I need to send a long message through UDP, around 500 characters. The default limit of udp_tx_packet_max_size is 24, would be any problem making it 500 bytes big?
When I print the received message, it shows some garbage too, even for the first time the program uses the packetBuffer. I tried to set the buffer to ‘\0’, but it still prints an extra line. I assume it is printing the whole buffer all the time. (I cannot test it now, but I guess that if I add an “end of line” to the message, it should print till that, right?)
I haven’t tried 500 bytes, but I don’t see a reason you can’t.
I don’t know what you mean by an extra line. It should send the packet no matter what is in it. It can contain binary or text. If text, the text normally would require a zero terminator.

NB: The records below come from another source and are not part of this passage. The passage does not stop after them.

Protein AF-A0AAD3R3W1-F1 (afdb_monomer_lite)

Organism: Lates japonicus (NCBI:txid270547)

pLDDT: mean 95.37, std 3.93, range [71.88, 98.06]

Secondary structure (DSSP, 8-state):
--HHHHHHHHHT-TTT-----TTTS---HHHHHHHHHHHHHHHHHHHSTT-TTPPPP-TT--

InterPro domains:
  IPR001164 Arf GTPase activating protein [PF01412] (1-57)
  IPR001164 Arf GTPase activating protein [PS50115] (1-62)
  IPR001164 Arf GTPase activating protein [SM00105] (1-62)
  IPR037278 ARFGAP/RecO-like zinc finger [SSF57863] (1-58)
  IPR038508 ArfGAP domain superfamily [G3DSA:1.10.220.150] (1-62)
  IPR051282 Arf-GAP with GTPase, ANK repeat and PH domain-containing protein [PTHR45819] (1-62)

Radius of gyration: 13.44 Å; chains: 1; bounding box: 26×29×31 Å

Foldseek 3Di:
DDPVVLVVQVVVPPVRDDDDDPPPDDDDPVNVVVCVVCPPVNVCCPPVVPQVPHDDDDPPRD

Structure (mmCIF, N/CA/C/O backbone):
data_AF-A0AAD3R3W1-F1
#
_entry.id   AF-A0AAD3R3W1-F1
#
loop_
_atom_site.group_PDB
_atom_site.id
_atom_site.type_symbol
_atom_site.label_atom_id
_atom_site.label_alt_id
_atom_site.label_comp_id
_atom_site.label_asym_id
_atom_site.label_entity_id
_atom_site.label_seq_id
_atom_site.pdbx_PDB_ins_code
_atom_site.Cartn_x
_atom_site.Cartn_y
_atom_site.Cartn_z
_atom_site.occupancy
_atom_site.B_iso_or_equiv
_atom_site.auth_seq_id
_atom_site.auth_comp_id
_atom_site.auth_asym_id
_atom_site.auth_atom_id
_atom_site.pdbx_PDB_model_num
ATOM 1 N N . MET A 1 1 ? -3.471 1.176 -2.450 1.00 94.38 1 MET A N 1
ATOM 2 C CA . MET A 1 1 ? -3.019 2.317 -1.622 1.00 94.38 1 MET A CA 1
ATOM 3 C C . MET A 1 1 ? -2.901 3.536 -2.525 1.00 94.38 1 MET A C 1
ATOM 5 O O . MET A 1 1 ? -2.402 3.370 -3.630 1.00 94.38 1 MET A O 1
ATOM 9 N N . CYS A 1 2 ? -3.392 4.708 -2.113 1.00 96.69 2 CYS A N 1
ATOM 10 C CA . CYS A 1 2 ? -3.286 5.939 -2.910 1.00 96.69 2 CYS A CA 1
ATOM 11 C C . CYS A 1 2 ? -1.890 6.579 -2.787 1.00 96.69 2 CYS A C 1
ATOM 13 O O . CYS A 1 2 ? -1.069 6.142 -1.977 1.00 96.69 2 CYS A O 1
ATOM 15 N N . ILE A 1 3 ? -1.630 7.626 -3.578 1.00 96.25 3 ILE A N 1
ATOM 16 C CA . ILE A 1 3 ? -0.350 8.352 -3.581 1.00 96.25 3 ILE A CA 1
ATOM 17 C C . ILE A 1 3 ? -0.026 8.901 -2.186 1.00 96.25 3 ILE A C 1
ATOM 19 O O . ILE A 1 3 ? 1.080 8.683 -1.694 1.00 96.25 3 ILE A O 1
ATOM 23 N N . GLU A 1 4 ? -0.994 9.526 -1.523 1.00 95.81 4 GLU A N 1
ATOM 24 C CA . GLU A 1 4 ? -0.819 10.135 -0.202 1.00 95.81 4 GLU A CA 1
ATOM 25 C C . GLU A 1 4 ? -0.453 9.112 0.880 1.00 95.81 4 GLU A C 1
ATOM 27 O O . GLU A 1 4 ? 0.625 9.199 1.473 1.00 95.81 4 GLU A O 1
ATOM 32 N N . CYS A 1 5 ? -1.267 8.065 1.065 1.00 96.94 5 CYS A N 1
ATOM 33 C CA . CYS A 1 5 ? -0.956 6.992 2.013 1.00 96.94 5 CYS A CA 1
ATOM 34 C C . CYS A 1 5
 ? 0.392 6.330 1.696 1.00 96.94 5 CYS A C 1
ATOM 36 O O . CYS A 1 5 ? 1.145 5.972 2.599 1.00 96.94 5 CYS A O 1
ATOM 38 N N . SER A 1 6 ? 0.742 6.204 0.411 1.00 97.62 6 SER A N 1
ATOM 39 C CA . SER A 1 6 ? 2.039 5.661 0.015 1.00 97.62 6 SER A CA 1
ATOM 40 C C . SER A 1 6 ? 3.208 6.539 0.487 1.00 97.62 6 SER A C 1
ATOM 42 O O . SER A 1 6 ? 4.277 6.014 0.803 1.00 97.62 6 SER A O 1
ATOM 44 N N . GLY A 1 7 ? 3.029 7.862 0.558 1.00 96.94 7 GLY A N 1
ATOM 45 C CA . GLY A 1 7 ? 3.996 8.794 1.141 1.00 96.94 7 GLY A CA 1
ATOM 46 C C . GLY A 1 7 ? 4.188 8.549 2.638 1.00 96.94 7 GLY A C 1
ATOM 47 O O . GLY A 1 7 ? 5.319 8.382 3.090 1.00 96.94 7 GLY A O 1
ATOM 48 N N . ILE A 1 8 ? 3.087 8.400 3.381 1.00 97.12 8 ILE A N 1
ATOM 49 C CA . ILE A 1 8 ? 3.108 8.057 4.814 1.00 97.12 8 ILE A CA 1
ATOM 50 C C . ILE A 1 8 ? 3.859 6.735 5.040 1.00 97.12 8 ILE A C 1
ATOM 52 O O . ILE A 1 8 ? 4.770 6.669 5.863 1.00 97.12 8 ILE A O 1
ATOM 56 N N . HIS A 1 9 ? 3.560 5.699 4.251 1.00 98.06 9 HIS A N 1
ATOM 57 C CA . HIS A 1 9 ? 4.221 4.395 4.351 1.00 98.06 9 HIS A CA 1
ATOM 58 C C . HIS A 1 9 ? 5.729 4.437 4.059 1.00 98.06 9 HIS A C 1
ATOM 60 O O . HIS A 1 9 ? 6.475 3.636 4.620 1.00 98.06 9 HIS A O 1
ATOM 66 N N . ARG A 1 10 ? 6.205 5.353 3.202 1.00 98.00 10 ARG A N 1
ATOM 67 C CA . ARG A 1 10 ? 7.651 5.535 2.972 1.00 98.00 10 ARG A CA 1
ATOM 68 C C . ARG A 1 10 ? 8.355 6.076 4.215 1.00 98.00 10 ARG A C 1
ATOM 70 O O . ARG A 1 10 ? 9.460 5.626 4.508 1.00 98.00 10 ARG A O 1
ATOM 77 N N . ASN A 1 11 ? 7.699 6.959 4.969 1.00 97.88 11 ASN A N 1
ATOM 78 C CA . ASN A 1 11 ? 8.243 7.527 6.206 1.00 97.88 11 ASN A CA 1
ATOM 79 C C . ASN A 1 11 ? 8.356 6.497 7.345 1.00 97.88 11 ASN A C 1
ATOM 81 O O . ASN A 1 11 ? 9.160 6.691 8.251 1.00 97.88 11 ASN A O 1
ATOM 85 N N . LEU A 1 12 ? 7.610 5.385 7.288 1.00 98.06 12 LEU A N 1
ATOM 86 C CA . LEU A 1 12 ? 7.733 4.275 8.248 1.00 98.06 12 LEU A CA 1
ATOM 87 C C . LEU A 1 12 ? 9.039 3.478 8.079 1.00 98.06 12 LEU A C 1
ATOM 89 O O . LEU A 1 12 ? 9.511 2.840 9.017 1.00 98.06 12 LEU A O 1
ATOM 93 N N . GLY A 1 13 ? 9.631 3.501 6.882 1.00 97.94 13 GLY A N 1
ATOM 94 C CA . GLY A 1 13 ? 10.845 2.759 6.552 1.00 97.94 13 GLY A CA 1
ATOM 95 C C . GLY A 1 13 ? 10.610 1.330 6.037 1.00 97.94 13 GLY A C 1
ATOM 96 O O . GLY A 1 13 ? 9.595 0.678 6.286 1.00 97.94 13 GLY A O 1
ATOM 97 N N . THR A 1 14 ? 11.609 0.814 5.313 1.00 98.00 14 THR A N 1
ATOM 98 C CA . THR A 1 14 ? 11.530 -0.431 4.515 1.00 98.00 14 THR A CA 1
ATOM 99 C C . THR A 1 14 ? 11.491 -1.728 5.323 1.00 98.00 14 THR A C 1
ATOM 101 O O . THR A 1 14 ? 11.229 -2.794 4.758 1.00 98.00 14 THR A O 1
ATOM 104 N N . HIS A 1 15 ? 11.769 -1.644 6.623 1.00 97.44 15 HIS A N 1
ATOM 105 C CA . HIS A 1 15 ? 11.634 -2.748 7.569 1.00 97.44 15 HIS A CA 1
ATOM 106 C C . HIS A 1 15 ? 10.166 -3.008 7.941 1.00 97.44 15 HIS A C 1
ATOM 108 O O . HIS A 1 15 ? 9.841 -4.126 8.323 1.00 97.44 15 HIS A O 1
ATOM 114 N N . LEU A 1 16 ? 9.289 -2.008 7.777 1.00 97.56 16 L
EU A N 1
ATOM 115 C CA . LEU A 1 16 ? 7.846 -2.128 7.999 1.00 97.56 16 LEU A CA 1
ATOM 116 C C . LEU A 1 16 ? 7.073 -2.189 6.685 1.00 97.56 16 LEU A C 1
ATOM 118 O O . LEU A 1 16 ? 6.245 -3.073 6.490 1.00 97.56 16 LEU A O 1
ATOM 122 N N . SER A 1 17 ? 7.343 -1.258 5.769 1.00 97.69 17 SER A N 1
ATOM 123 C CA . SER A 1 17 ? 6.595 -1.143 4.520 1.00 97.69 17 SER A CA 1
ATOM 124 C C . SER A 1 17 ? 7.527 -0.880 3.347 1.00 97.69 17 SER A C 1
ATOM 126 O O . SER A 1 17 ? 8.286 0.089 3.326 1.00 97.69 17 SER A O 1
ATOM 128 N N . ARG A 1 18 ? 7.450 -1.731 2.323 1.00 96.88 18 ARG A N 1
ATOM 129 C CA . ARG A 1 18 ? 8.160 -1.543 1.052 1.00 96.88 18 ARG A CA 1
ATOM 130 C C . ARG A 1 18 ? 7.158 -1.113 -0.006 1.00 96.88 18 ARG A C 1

I am testing communications now, but my project will be an Arduino Ethernet and an Intel Galileo, communicating each other via UDP messages, beeing Galileo who sends 500 chars, and Ethernet receiving it.

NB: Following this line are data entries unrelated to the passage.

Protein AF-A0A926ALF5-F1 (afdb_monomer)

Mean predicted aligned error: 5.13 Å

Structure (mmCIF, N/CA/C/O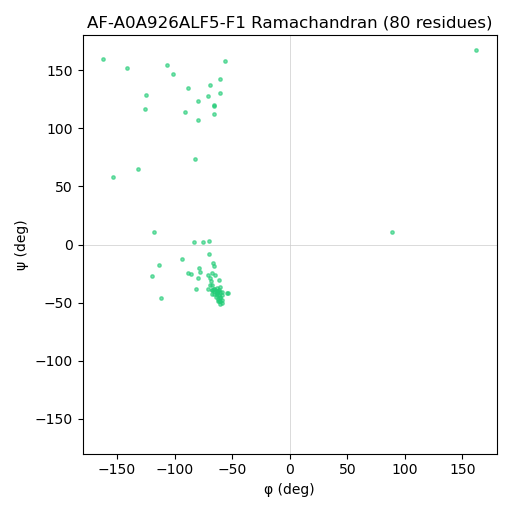 backbone):
data_AF-A0A926ALF5-F1
#
_entry.id   AF-A0A926ALF5-F1
#
loop_
_atom_site.group_PDB
_atom_site.id
_atom_site.type_symbol
_atom_site.label_atom_id
_atom_site.label_alt_id
_atom_site.label_comp_id
_atom_site.label_asym_id
_atom_site.label_entity_id
_atom_site.label_seq_id
_atom_site.pdbx_PDB_ins_code
_atom_site.Cartn_x
_atom_site.Cartn_y
_atom_site.Cartn_z
_atom_site.occupancy
_atom_site.B_iso_or_equiv
_atom_site.auth_seq_id
_atom_site.auth_comp_id
_atom_site.auth_asym_id
_atom_site.auth_atom_id
_atom_site.pdbx_PDB_model_num
ATOM 1 N N . MET A 1 1 ? -17.750 12.735 6.892 1.00 52.75 1 MET A N 1
ATOM 2 C CA . MET A 1 1 ? -16.313 13.010 7.118 1.00 52.75 1 MET A CA 1
ATOM 3 C C . MET A 1 1 ? -15.542 12.404 5.957 1.00 52.75 1 MET A C 1
ATOM 5 O O . MET A 1 1 ? -15.757 11.235 5.682 1.00 52.75 1 MET A O 1
ATOM 9 N N . LEU A 1 2 ? -14.733 13.189 5.238 1.00 71.62 2 LEU A N 1
ATOM 10 C CA . LEU A 1 2 ? -13.972 12.715 4.065 1.00 71.62 2 LEU A CA 1
ATOM 11 C C . LEU A 1 2 ? -12.707 11.924 4.453 1.00 71.62 2 LEU A C 1
ATOM 13 O O . LEU A 1 2 ? -12.225 11.129 3.657 1.00 71.62 2 LEU A O 1
ATOM 17 N N . PHE A 1 3 ? -12.212 12.100 5.686 1.00 73.50 3 PHE A N 1
ATOM 18 C CA . PHE A 1 3 ? -11.040 11.404 6.215 1.00 73.50 3 PHE A CA 1
ATOM 19 C C . PHE A 1 3 ? -11.386 10.701 7.534 1.00 73.50 3 PHE A C 1
ATOM 21 O O . PHE A 1 3 ? -11.754 11.383 8.496 1.00 73.50 3 PHE A O 1
ATOM 28 N N . PRO A 1 4 ? -11.308 9.360 7.602 1.00 74.69 4 PRO A N 1
ATOM 29 C CA . PRO A 1 4 ? -11.399 8.643 8.865 1.00 74.69 4 PRO A CA 1
ATOM 30 C C . PRO A 1 4 ? -10.136 8.924 9.690 1.00 74.69 4 PRO A C 1
ATOM 32 O O . PRO A 1 4 ? -9.035 8.942 9.147 1.00 74.69 4 PRO A O 1
ATOM 35 N N . ILE A 1 5 ? -10.297 9.163 10.994 1.00 78.50 5 ILE A N 1
ATOM 36 C CA . ILE A 1 5 ? -9.181 9.448 11.922 1.00 78.50 5 ILE A CA 1
ATOM 37 C C . ILE A 1 5 ? -9.115 8.397 13.043 1.00 78.50 5 ILE A C 1
ATOM 39 O O . ILE A 1 5 ? -8.043 8.135 13.585 1.00 78.50 5 ILE A O 1
ATOM 43 N N . ARG A 1 6 ? -10.249 7.773 13.394 1.00 78.69 6 ARG A N 1
ATOM 44 C CA . ARG A 1 6 ? -10.358 6.772 14.464 1.00 78.69 6 ARG A CA 1
ATOM 45 C C . ARG A 1 6 ? -11.647 5.944 14.329 1.00 78.69 6 ARG A C 1
ATOM 47 O O . ARG A 1 6 ? -12.592 6.406 13.692 1.00 78.69 6 ARG A O 1
ATOM 54 N N . THR A 1 7 ? -11.679 4.760 14.944 1.00 82.38 7 THR A N 1
ATOM 55 C CA . THR A 1 7 ? -12.876 3.926 15.163 1.00 82.38 7 THR A CA 1
ATOM 56 C C . THR A 1 7 ? -13.330 3.947 16.630 1.00 82.38 7 THR A C 1
ATOM 58 O O . THR A 1 7 ? -12.523 4.141 17.542 1.00 82.38 7 THR A O 1
ATOM 61 N N . ASP A 1 8 ? -14.620 3.692 16.863 1.00 83.06 8 ASP A N 1
ATOM 62 C CA . ASP A 1 8 ? -15.210 3.574 18.211 1.00 83.06 8 ASP A CA 1
ATOM 63 C C . ASP A 1 8 ? -15.022 2.174 18.834 1.00 83.06 8 ASP A C 1
ATOM 65 O O . ASP A 1 8 ? -15.490 1.898 19.939 1.00 83.06 8 ASP A O 1
ATOM 69 N N . VAL A 1 9 ? -14.326 1.273 18.134 1.00 78.25 9 VAL A N 1
ATOM 70 C CA . VAL A 1 9 ? -14.049 -0.090 18.599 1.00 78.25 9 VAL A CA 1
ATOM 71 C C . VAL A 1 9 ? -12.873 -0.060 19.586 1.00 78.25 9 VAL A C 1
ATOM 73 O O . VAL A 1 9 ? -11.789 0.419 19.241 1.00 78.25 9 VAL A O 1
ATOM 76 N N . PRO A 1 10 ? -13.037 -0.561 20.826 1.00 74.81 10 PRO A N 1
ATOM 77 C CA . PRO A 1 10 ? -11.940 -0.611 21.781 1.00 74.81 10 PRO A CA 1
ATOM 78 C C . PRO A 1 10 ? -10.913 -1.675 21.375 1.00 74.81 10 PRO A C 1
ATOM 80 O O . PRO A 1 10 ? -11.239 -2.850 21.204 1.00 74.81 10 PRO A O 1
ATOM 83 N N . LEU A 1 11 ? -9.646 -1.269 21.300 1.00 75.62 11 LEU A N 1
ATOM 84 C CA . LEU A 1 11 ? -8.502 -2.159 21.113 1.00 75.62 11 LEU A CA 1
ATOM 85 C C . LEU A 1 11 ? -8.335 -3.076 22.333 1.00 75.62 11 LEU A C 1
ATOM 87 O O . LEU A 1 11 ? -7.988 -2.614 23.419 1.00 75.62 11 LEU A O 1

I experienced some problems with "print", so I don't like to use this very much (after 5 consecutives prints, another project failed, and it took long time to realise it was the "print"), and since then I use println instead.
We must set the content of the buffer to 0 (using a for), and we must change "println" for "print", since "println" prints an extra line at the end of our message.
With those changes I'm not experiencing problems anymore, but I think there still is some kind of bug with print and printline.
The print and println functions do not have a bug, at least from my experience. I have used both thousands of times without any problems at all.
And yes, println prints a carriage return/line feed after the data. That isn't "extra".
edit: The only time it appears that either has a "bug" would be if there is no terminating zero at the end of the string, causing both functions to continue printing characters until a zero byte is reached. That is not a problem with print or println.